Attaques d'Eilet: Hamas nie toute implication...Israël choqué!

 

7.jpg Il semble que les Israëlien ne jouissent plus d'une sécurité et stabilité, par la frontière égyptienne dont elle était devenue une source d'inquiétude pour Israël, notamment après la chute de l'allié Moubarak.

Durant la semaine dernière, l'Egypte avait déployé des milliers d'hommes dans le Sinaï, pour tenter d'en "chasser" des militants "islamistes". C'était la deuxième fois que Le Caire mobilise des troupes dans le Sinaï depuis la chute du l'ex-président

 

Le correspondant d'Al Jazeera a indiqué que cinq personnes ont été tuées dans une attaque sur deux autocars israéliens aujourd'hui, près d'Eilat sur ​​la mer Rouge, près de la frontière égyptienne.

Un groupe armé vient d'attaquer des israeliens lors d'une opération militairement  préparée, faisant au moins six morts et une douzaine de blessés selondes sources médiatiques israeliennes.  Les attaques ont lieu près de la station balnéaire d'Eilat.
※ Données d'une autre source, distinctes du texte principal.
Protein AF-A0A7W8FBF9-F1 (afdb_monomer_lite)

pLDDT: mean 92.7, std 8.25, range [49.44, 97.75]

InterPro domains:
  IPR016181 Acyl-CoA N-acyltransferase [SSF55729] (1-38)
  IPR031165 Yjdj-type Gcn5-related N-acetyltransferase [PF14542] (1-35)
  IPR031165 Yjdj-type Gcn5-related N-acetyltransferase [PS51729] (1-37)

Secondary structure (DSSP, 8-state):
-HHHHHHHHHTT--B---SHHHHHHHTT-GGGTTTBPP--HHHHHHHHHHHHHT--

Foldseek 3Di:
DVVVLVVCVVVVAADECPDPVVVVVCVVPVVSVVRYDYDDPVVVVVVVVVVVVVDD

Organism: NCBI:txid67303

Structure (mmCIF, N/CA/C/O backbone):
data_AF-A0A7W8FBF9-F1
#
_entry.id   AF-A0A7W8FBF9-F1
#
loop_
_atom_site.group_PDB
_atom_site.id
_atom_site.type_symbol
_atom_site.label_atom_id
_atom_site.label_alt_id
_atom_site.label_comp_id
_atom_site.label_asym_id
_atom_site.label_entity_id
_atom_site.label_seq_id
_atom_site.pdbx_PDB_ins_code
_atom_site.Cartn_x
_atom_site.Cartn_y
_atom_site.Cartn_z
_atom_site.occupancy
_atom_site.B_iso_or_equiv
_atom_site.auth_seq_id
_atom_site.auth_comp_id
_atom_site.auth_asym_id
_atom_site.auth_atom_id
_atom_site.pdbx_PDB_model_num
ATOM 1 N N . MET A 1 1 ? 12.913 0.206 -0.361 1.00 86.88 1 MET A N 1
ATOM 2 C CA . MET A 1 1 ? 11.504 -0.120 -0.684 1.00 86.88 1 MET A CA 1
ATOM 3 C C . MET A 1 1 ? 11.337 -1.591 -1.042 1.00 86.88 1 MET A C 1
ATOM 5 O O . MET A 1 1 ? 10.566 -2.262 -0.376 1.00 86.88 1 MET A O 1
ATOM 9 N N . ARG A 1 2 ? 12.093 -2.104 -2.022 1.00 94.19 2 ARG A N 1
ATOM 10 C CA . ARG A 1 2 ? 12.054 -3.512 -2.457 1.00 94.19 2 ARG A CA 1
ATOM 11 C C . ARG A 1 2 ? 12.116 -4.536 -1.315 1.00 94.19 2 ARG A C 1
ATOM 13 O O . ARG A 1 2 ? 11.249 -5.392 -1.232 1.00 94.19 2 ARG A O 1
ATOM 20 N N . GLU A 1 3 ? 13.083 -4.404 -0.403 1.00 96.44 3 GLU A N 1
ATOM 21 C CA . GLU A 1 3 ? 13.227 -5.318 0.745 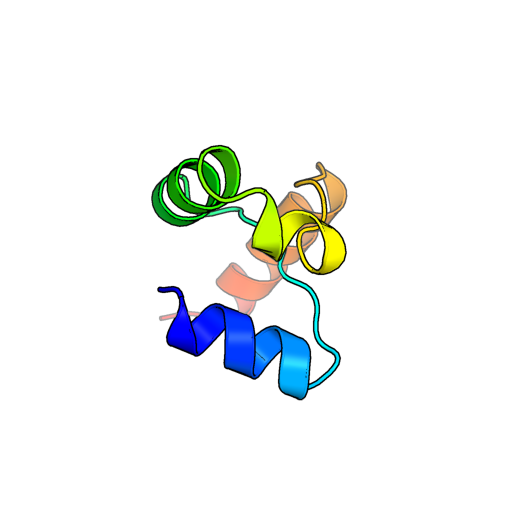1.00 96.44 3 GLU A CA 1
ATOM 22 C C . GLU A 1 3 ? 11.998 -5.323 1.661 1.00 96.44 3 GLU A C 1
ATOM 24 O O . GLU A 1 3 ? 11.493 -6.387 1.995 1.00 96.44 3 GLU A O 1
ATOM 29 N N . ALA A 1 4 ? 11.453 -4.148 1.989 1.00 95.50 4 ALA A N 1
ATOM 30 C CA . ALA A 1 4 ? 10.245 -4.042 2.807 1.00 95.50 4 ALA A CA 1
ATOM 31 C C . ALA A 1 4 ? 9.022 -4.689 2.133 1.00 95.50 4 ALA A C 1
ATOM 33 O O . ALA A 1 4 ? 8.210 -5.322 2.796 1.00 95.50 4 ALA A O 1
ATOM 34 N N . LEU A 1 5 ? 8.891 -4.565 0.809 1.00 96.38 5 LEU A N 1
ATOM 35 C CA . LEU A 1 5 ? 7.807 -5.209 0.062 1.00 96.38 5 LEU A CA 1
ATOM 36 C C . LEU A 1 5 ? 7.994 -6.730 -0.036 1.00 96.38 5 LEU A C 1
ATOM 38 O O . LEU A 1 5 ? 7.016 -7.470 0.043 1.00 96.38 5 LEU A O 1
ATOM 42 N N . ASN A 1 6 ? 9.237 -7.206 -0.144 1.00 97.31 6 ASN A N 1
ATOM 43 C CA . ASN A 1 6 ? 9.540 -8.633 -0.057 1.00 97.31 6 ASN A CA 1
ATOM 44 C C . ASN A 1 6 ? 9.205 -9.203 1.326 1.00 97.31 6 ASN A C 1
ATOM 46 O O . ASN A 1 6 ? 8.663 -10.300 1.396 1.00 97.31 6 ASN A O 1
ATOM 50 N N . ASP A 1 7 ? 9.465 -8.465 2.407 1.00 97.69 7 ASP A N 1
ATOM 51 C CA . ASP A 1 7 ? 9.075 -8.868 3.764 1.00 97.69 7 ASP A CA 1
ATOM 52 C C . ASP A 1 7 ? 7.548 -8.923 3.935 1.00 97.69 7 ASP A C 1
ATOM 54 O O . ASP A 1 7 ? 7.012 -9.896 4.468 1.00 97.69 7 ASP A O 1
ATOM 58 N N . VAL A 1 8 ? 6.824 -7.934 3.393 1.00 96.56 8 VAL A N 1
ATOM 59 C CA . VAL A 1 8 ? 5.352 -7.944 3.331 1.00 96.56 8 VAL A CA 1
ATOM 60 C C . VAL A 1 8 ? 4.851 -9.198 2.613 1.00 96.56 8 VAL A C 1
ATOM 62 O O . VAL A 1 8 ? 3.983 -9.893 3.149 1.00 96.56 8 VAL A O 1
ATOM 65 N N . ARG A 1 9 ? 5.435 -9.532 1.452 1.00 96.75 9 ARG A N 1
ATOM 66 C CA . ARG A 1 9 ? 5.112 -10.763 0.717 1.00 96.75 9 ARG A CA 1
ATOM 67 C C . ARG A 1 9 ? 5.434 -12.015 1.535 1.00 96.75 9 ARG A C 1
ATOM 69 O O . ARG A 1 9 ? 4.587 -12.897 1.634 1.00 96.75 9 ARG A O 1
ATOM 76 N N . ALA A 1 10 ? 6.622 -12.095 2.133 1.00 97.75 10 ALA A N 1
ATOM 77 C CA . ALA A 1 10 ? 7.051 -13.235 2.946 1.00 97.75 10 ALA A CA 1
ATOM 78 C C . ALA A 1 10 ? 6.167 -13.429 4.190 1.00 97.75 10 ALA A C 1
ATOM 80 O O . ALA A 1 10 ? 5.915 -14.556 4.606 1.00 97.75 10 ALA A O 1
ATOM 81 N N . SER A 1 11 ? 5.632 -12.335 4.732 1.00 97.69 11 SER A N 1
ATOM 82 C CA . SER A 1 11 ? 4.663 -12.326 5.830 1.00 97.69 11 SER A CA 1
ATOM 83 C C . SER A 1 11 ? 3.232 -12.685 5.401 1.00 97.69 11 SER A C 1
ATOM 85 O O . SER A 1 11 ? 2.333 -12.665 6.242 1.00 97.69 11 SER A O 1
ATOM 87 N N . GLY A 1 12 ? 2.980 -12.950 4.113 1.00 97.00 12 GLY A N 1
ATOM 88 C CA . GLY A 1 12 ? 1.639 -13.213 3.578 1.00 97.00 12 GLY A CA 1
ATOM 89 C C . GLY A 1 12 ? 0.696 -12.005 3.639 1.00 97.00 12 GLY A C 1
ATOM 90 O O . GLY A 1 12 ? -0.523 -12.171 3.634 1.00 97.00 12 GLY A O 1
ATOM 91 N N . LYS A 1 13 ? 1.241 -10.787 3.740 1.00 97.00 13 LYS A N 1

Elles avaient été minutieusement préparées et les assaillants étaient munis d'explosifs et d'armes lourdes, dont des mortiers et un missile antichar, précise-t-on de même source.
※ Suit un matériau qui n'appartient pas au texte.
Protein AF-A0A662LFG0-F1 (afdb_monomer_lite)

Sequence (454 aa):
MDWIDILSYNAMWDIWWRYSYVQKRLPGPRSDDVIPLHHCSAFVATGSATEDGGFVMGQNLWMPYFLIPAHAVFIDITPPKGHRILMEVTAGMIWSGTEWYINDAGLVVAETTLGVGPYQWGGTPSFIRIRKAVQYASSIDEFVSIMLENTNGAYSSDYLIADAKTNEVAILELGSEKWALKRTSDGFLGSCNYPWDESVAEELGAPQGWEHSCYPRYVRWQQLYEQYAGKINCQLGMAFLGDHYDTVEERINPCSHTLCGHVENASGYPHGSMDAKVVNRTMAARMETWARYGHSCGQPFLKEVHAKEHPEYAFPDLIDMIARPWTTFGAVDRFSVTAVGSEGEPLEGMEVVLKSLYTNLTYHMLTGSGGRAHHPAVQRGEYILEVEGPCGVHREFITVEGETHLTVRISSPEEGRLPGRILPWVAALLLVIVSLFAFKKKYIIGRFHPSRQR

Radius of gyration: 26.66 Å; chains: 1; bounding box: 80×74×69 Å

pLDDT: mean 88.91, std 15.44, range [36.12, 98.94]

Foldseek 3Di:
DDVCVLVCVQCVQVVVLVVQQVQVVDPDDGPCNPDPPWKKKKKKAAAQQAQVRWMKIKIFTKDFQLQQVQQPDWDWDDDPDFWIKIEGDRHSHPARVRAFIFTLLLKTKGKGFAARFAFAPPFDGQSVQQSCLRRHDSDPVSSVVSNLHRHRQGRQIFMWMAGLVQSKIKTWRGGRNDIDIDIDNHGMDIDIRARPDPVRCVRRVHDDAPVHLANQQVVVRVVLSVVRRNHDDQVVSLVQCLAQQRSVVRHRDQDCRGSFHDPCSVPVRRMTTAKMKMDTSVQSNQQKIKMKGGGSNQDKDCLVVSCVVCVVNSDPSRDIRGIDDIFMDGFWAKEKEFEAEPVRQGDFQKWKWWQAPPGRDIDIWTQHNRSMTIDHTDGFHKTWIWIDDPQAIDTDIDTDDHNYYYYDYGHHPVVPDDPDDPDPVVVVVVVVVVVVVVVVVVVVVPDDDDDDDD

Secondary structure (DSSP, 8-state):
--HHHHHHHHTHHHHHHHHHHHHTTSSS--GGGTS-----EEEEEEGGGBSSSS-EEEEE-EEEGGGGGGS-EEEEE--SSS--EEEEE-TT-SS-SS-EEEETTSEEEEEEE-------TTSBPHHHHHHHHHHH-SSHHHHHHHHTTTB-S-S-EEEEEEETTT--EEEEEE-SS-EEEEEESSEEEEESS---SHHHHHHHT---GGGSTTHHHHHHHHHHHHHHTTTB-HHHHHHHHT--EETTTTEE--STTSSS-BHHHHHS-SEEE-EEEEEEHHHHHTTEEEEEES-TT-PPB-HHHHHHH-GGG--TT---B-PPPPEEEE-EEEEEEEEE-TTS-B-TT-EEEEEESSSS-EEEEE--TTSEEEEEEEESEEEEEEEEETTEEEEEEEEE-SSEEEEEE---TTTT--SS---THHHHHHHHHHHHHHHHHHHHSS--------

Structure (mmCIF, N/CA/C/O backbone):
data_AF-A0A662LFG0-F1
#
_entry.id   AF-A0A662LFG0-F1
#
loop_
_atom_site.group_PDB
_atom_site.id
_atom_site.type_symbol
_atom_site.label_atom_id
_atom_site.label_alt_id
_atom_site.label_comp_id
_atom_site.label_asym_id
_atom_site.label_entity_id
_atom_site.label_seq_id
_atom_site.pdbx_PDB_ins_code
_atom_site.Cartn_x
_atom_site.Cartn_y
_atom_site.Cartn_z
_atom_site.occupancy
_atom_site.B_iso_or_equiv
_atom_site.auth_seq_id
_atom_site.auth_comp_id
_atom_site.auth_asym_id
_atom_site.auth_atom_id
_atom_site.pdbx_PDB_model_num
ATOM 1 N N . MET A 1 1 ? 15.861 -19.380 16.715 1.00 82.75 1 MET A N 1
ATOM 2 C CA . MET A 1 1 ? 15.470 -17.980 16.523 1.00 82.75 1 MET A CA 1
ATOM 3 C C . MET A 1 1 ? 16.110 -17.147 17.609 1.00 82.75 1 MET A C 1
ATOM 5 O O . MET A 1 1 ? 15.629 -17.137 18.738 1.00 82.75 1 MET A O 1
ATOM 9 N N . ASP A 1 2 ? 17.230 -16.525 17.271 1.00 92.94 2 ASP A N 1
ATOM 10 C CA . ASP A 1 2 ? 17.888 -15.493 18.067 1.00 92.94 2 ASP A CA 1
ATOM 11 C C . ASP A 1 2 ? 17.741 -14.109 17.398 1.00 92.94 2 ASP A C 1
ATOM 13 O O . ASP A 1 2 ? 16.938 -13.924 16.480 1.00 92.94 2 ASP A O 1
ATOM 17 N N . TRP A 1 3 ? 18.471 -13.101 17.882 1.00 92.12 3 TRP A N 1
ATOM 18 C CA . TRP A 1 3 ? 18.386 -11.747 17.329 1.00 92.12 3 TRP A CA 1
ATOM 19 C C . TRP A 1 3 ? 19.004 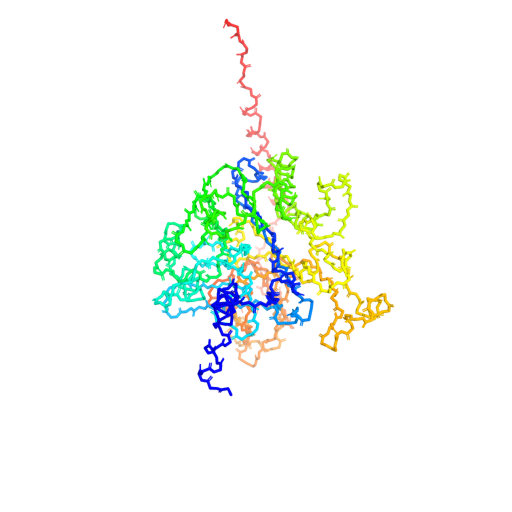-11.624 15.927 1.00 92.12 3 TRP A C 1
ATOM 21 O O . TRP A 1 3 ? 18.597 -10.736 15.177 1.00 92.12 3 TRP A O 1
ATOM 31 N N . ILE A 1 4 ? 19.954 -12.492 15.560 1.00 93.75 4 ILE A N 1
ATOM 32 C CA . ILE A 1 4 ? 20.572 -12.509 14.229 1.00 93.75 4 ILE A CA 1
ATOM 33 C C . ILE A 1 4 ? 19.552 -13.020 13.221 1.00 93.75 4 ILE A C 1
ATOM 35 O O . ILE A 1 4 ? 19.419 -12.423 12.154 1.00 93.75 4 ILE A O 1
ATOM 39 N N . ASP A 1 5 ? 18.797 -14.061 13.580 1.00 92.44 5 ASP A N 1
ATOM 40 C CA . ASP A 1 5 ? 17.709 -14.588 12.751 1.00 92.44 5 ASP A CA 1
ATOM 41 C C . ASP A 1 5 ? 16.665 -13.492 12.460 1.00 92.44 5 ASP A C 1
ATOM 43 O O . ASP A 1 5 ? 16.316 -13.242 11.306 1.00 92.44 5 ASP A O 1
ATOM 47 N N . ILE A 1 6 ? 16.219 -12.775 13.500 1.00 91.19 6 ILE A N 1
ATOM 48 C CA . ILE A 1 6 ? 15.218 -11.699 13.381 1.00 91.19 6 ILE A CA 1
ATOM 49 C C . ILE A 1 6 ? 15.753 -10.532 12.543 1.00 91.19 6 ILE A C 1
ATOM 51 O O . ILE A 1 6 ? 15.045 -10.017 11.673 1.00 91.19 6 ILE A O 1
ATOM 55 N N . LEU A 1 7 ? 16.993 -10.102 12.794 1.00 92.75 7 LEU A N 1
ATOM 56 C CA . LEU A 1 7 ? 17.610 -9.013 12.041 1.00 92.75 7 LEU A CA 1
ATOM 57 C C . LEU A 1 7 ? 17.792 -9.394 10.571 1.00 92.75 7 LEU A C 1
ATOM 59 O O . LEU A 1 7 ? 17.461 -8.599 9.698 1.00 92.75 7 LEU A O 1
ATOM 63 N N . SER A 1 8 ? 18.282 -10.603 10.299 1.00 92.75 8 SER A N 1
ATOM 64 C CA . SER A 1 8 ? 18.518 -11.090 8.936 1.00 92.75 8 SER A CA 1
ATOM 65 C C . SER A 1 8 ? 17.216 -11.205 8.154 1.00 92.75 8 SER A C 1
ATOM 67 O O . SER A 1 8 ? 17.176 -10.810 6.994 1.00 92.75 8 SER A O 1
ATOM 69 N N . TYR A 1 9 ? 16.140 -11.670 8.797 1.00 92.50 9 TYR A N 1
ATOM 70 C CA . TYR A 1 9 ? 14.821 -11.731 8.174 1.00 92.50 9 TYR A CA 1
ATOM 71 C C . TYR A 1 9 ? 14.293 -10.337 7.808 1.00 92.50 9 TYR A C 1
ATOM 73 O O . TYR A 1 9 ? 13.834 -10.116 6.693 1.00 92.50 9 TYR A O 1
ATOM 81 N N . ASN A 1 10 ? 14.432 -9.360 8.708 1.00 93.38 10 ASN A N 1
ATOM 82 C CA . ASN A 1 10 ? 14.012 -7.984 8.428 1.00 93.38 10 ASN A CA 1
ATOM 83 C C . ASN A 1 10 ? 14.906 -7.277 7.402 1.00 93.38 10 ASN A C 1
ATOM 85 O O . ASN A 1 10 ? 14.421 -6.423 6.670 1.00 93.38 10 ASN A O 1
ATOM 89 N N . ALA A 1 11 ? 16.183 -7.647 7.329 1.00 93.12 11 ALA A N 1
ATOM 90 C CA . ALA A 1 11 ? 17.140 -7.122 6.365 1.00 93.12 11 ALA A CA 1
ATOM 91 C C . ALA A 1 11 ? 17.169 -7.916 5.047 1.00 93.12 11 ALA A C 1
ATOM 93 O O . ALA A 1 11 ? 18.055 -7.676 4.231 1.00 93.12 11 ALA A O 1
ATOM 94 N N . MET A 1 12 ? 16.255 -8.869 4.826 1.00 90.44 12 MET A N 1
ATOM 95 C CA . MET A 1 12 ? 16.319 -9.795 3.689 1.00 90.44 12 MET A CA 1
ATOM 96 C C . MET A 1 12 ? 16.399 -9.064 2.342 1.00 90.44 12 MET A C 1
ATOM 98 O O . MET A 1 12 ? 17.257 -9.396 1.524 1.00 90.44 12 MET A O 1
ATOM 102 N N . TRP A 1 13 ? 15.577 -8.030 2.142 1.00 88.62 13 TRP A N 1
ATOM 103 C CA . TRP A 1 13 ? 15.586 -7.231 0.913 1.00 88.62 13 TRP A CA 1
ATOM 104 C C . TRP A 1 13 ? 16.875 -6.418 0.751 1.00 88.62 13 TRP A C 1
ATOM 106 O O . TRP A 1 13 ? 17.462 -6.403 -0.328 1.00 88.62 13 TRP A O 1
ATOM 116 N N . ASP A 1 14 ? 17.394 -5.832 1.831 1.00 91.88 14 ASP A N 1
ATOM 117 C CA . ASP A 1 14 ? 18.692 -5.146 1.835 1.00 91.88 14 ASP A CA 1
ATOM 118 C C . ASP A 1 14 ? 19.862 -6.096 1.516 1.00 91.88 14 ASP A C 1
ATOM 120 O O . ASP A 1 14 ? 20.763 -5.755 0.744 1.00 91.88 14 ASP A O 1
ATOM 124 N N . ILE A 1 15 ? 19.849 -7.306 2.084 1.00 91.19 15 ILE A N 1
ATOM 125 C CA . ILE A 1 15 ? 20.845 -8.353 1.820 1.00 91.19 15 ILE A CA 1
ATOM 126 C C . ILE A 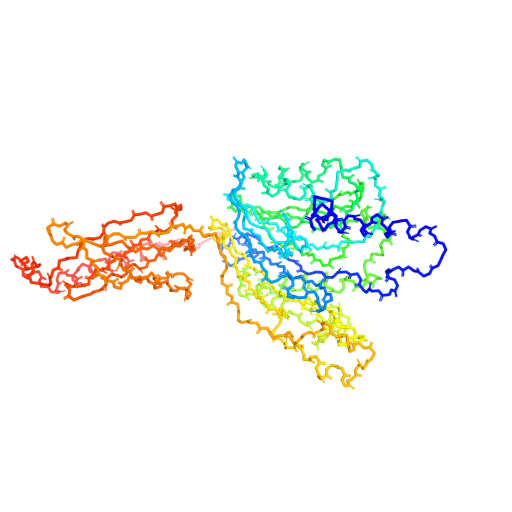1 15 ? 20.772 -8.787 0.355 1.00 91.19 15 ILE A C 1
ATOM 128 O O . ILE A 1 15 ? 21.816 -8.931 -0.286 1.00 91.19 15 ILE A O 1
ATOM 132 N N . TRP A 1 16 ? 19.561 -8.962 -0.179 1.00 88.19 16 TRP A N 1
ATOM 133 C CA . TRP A 1 16 ? 19.352 -9.300 -1.580 1.00 88.19 16 TRP A CA 1
ATOM 134 C C . TRP A 1 16 ? 19.852 -8.178 -2.502 1.00 88.19 16 TRP A C 1
ATOM 136 O O . TRP A 1 16 ? 20.639 -8.461 -3.398 1.00 88.19 16 TRP A O 1
ATOM 146 N N . TRP A 1 17 ? 19.548 -6.902 -2.226 1.00 89.25 17 TRP A N 1
ATOM 147 C CA . TRP A 1 17 ? 20.050 -5.763 -3.019 1.00 89.25 17 TRP A CA 1
ATOM 148 C C . TRP A 1 17 ? 21.576 -5.702 -3.038 1.00 89.25 17 TRP A C 1
ATOM 150 O O . TRP A 1 17 ? 22.200 -5.541 -4.090 1.00 89.25 17 TRP A O 1
ATOM 160 N N . ARG A 1 18 ? 22.192 -5.883 -1.866 1.00 89.88 18 ARG A N 1
ATOM 161 C CA . ARG A 1 18 ? 23.647 -5.967 -1.728 1.00 89.88 18 ARG A CA 1
ATOM 162 C C . ARG A 1 18 ? 24.216 -7.105 -2.575 1.00 89.88 18 ARG A C 1
ATOM 164 O O . ARG A 1 18 ? 25.237 -6.920 -3.238 1.00 89.88 18 ARG A O 1
ATOM 171 N N . TYR A 1 19 ? 23.592 -8.280 -2.528 1.00 88.75 19 TYR A N 1
ATOM 172 C CA . TYR A 1 19 ? 24.011 -9.436 -3.311 1.00 88.75 19 TYR A CA 1
ATOM 173 C C . TYR A 1 19 ? 23.875 -9.174 -4.816 1.00 88.75 19 TYR A C 1
ATOM 175 O O . TYR A 1 19 ? 24.855 -9.348 -5.537 1.00 88.75 19 TYR A O 1
ATOM 183 N N . SER A 1 20 ? 22.726 -8.672 -5.273 1.00 86.88 20 SER A N 1
ATOM 184 C CA . SER A 1 20 ? 22.457 -8.357 -6.680 1.00 86.88 20 SER A CA 1
ATOM 185 C C . SER A 1 20 ? 23.441 -7.319 -7.229 1.00 86.88 20 SER A C 1
ATOM 187 O O . SER A 1 20 ? 23.984 -7.489 -8.320 1.00 86.88 20 SER A O 1
ATOM 189 N N . TYR A 1 21 ? 23.784 -6.294 -6.443 1.00 87.56 21 TYR A N 1
ATOM 190 C CA . TYR A 1 21 ? 24.819 -5.323 -6.808 1.00 87.56 21 TYR A CA 1
ATOM 191 C C . TYR A 1 21 ? 26.202 -5.966 -7.015 1.00 87.56 21 TYR A C 1
ATOM 193 O O . TYR A 1 21 ? 26.910 -5.633 -7.969 1.00 87.56 21 TYR A O 1
ATOM 201 N N . VAL A 1 22 ? 26.601 -6.897 -6.140 1.00 88.25 22 VAL A N 1
ATOM 202 C CA . VAL A 1 22 ? 27.865 -7.638 -6.291 1.00 88.25 22 VAL A CA 1
ATOM 203 C C . VAL A 1 22 ? 27.798 -8.572 -7.499 1.00 88.25 22 VAL A C 1
ATOM 205 O O . VAL A 1 22 ? 28.734 -8.597 -8.298 1.00 88.25 22 VAL A O 1
ATOM 208 N N . GLN A 1 23 ? 26.696 -9.303 -7.671 1.00 84.88 23 GLN A N 1
ATOM 209 C CA . GLN A 1 23 ? 26.519 -10.264 -8.757 1.00 84.88 23 GLN A CA 1
ATOM 210 C C . GLN A 1 23 ? 26.557 -9.597 -10.134 1.00 84.88 23 GLN A C 1
ATOM 212 O O . GLN A 1 23 ? 27.215 -10.125 -11.027 1.00 84.88 23 GLN A O 1
ATOM 217 N N . LYS A 1 24 ? 25.966 -8.402 -10.298 1.00 79.56 24 LYS A N 1
ATOM 218 C CA . LYS A 1 24 ? 26.039 -7.610 -11.545 1.00 79.56 24 LYS A CA 1
ATOM 219 C C . LYS A 1 24 ? 27.476 -7.329 -12.018 1.00 79.56 24 LYS A C 1
ATOM 221 O O . LYS A 1 24 ? 27.676 -6.986 -13.181 1.00 79.56 24 LYS A O 1
ATOM 226 N N . ARG A 1 25 ? 28.475 -7.471 -11.138 1.00 80.88 25 ARG A N 1
ATOM 227 C CA . ARG A 1 25 ? 29.905 -7.236 -11.411 1.00 80.88 25 ARG A CA 1
ATOM 228 C C . ARG A 1 25 ? 30.736 -8.506 -11.552 1.00 80.88 25 ARG A C 1
ATOM 230 O O . ARG A 1 25 ? 31.921 -8.414 -11.865 1.00 80.88 25 ARG A O 1
ATOM 237 N N . LEU A 1 26 ? 30.149 -9.670 -11.297 1.00 82.81 26 LEU A N 1
ATOM 238 C CA . LEU A 1 26 ? 30.811 -10.957 -11.462 1.00 82.81 26 LEU A CA 1
ATOM 239 C C . LEU A 1 26 ? 30.478 -11.553 -12.841 1.00 82.81 26 LEU A C 1
ATOM 241 O O . LEU A 1 26 ? 29.394 -11.309 -13.371 1.00 82.81 26 LEU A O 1
ATOM 245 N N . PRO A 1 27 ? 31.389 -12.337 -13.447 1.00 75.12 27 PRO A N 1
ATOM 246 C CA . PRO A 1 27 ? 31.079 -13.082 -14.661 1.00 75.12 27 PRO A CA 1
ATOM 247 C C . PRO A 1 27 ? 30.119 -14.240 -14.344 1.00 75.12 27 PRO A C 1
ATOM 249 O O . PRO A 1 27 ? 30.369 -15.015 -13.422 1.00 75.12 27 PRO A O 1
ATOM 252 N N . GLY A 1 28 ? 29.048 -14.385 -15.125 1.00 69.69 28 GLY A N 1
ATOM 253 C CA . GLY A 1 28 ? 28.069 -15.467 -14.980 1.00 69.69 28 GLY A CA 1
ATOM 254 C C . GLY A 1 28 ? 26.625 -15.002 -15.194 1.00 69.69 28 GLY A C 1
ATOM 255 O O . GLY A 1 28 ? 26.400 -13.811 -15.412 1.00 69.69 28 GLY A O 1
ATOM 256 N N . PRO A 1 29 ? 25.653 -15.932 -15.155 1.00 61.69 29 PRO A N 1
ATOM 257 C CA . PRO A 1 29 ? 24.233 -15.590 -15.205 1.00 61.69 29 PRO A CA 1
ATOM 258 C C . PRO A 1 29 ? 23.835 -14.743 -13.987 1.00 61.69 29 PRO A C 1
ATOM 260 O O . PRO A 1 29 ? 24.298 -14.986 -12.863 1.00 61.69 29 PRO A O 1
ATOM 263 N N . ARG A 1 30 ? 22.997 -13.731 -14.212 1.00 64.69 30 ARG A N 1
ATOM 264 C CA . ARG A 1 30 ? 22.500 -12.818 -13.175 1.00 64.69 30 ARG A CA 1
ATOM 265 C C . ARG A 1 30 ? 21.244 -13.408 -12.534 1.00 64.69 30 ARG A C 1
ATOM 267 O O . ARG A 1 30 ? 20.523 -14.168 -13.170 1.00 64.69 30 ARG A O 1
ATOM 274 N N . SER A 1 31 ? 20.976 -13.088 -11.269 1.00 54.25 31 SER A N 1
ATOM 275 C CA . SER A 1 31 ? 19.734 -13.502 -10.595 1.00 54.25 31 SER A CA 1
ATOM 276 C C . SER A 1 31 ? 18.501 -12.905 -11.283 1.00 54.25 31 SER A C 1
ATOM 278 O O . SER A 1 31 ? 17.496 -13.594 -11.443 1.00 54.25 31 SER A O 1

D'une autre part, Le gouvernement (du Hamas) dément les accusations de Barak (le ministre israélien de la Défense après avoir affirmé que les attaques "venaient de Gaza" et a menacé de "réagir avec toute la force et la détermination" nécessaires.) sur les incidents à Eilat et affirme qu'il n'y a pas de lien entre la bande de Gaza et ce qui est arrivé près d'Eilat", dans le sud d'Israël, a déclaré le porte-parole du Hamas, Taher al-Nounou. En niant donc toute implication dans l'attaque d'Eilat.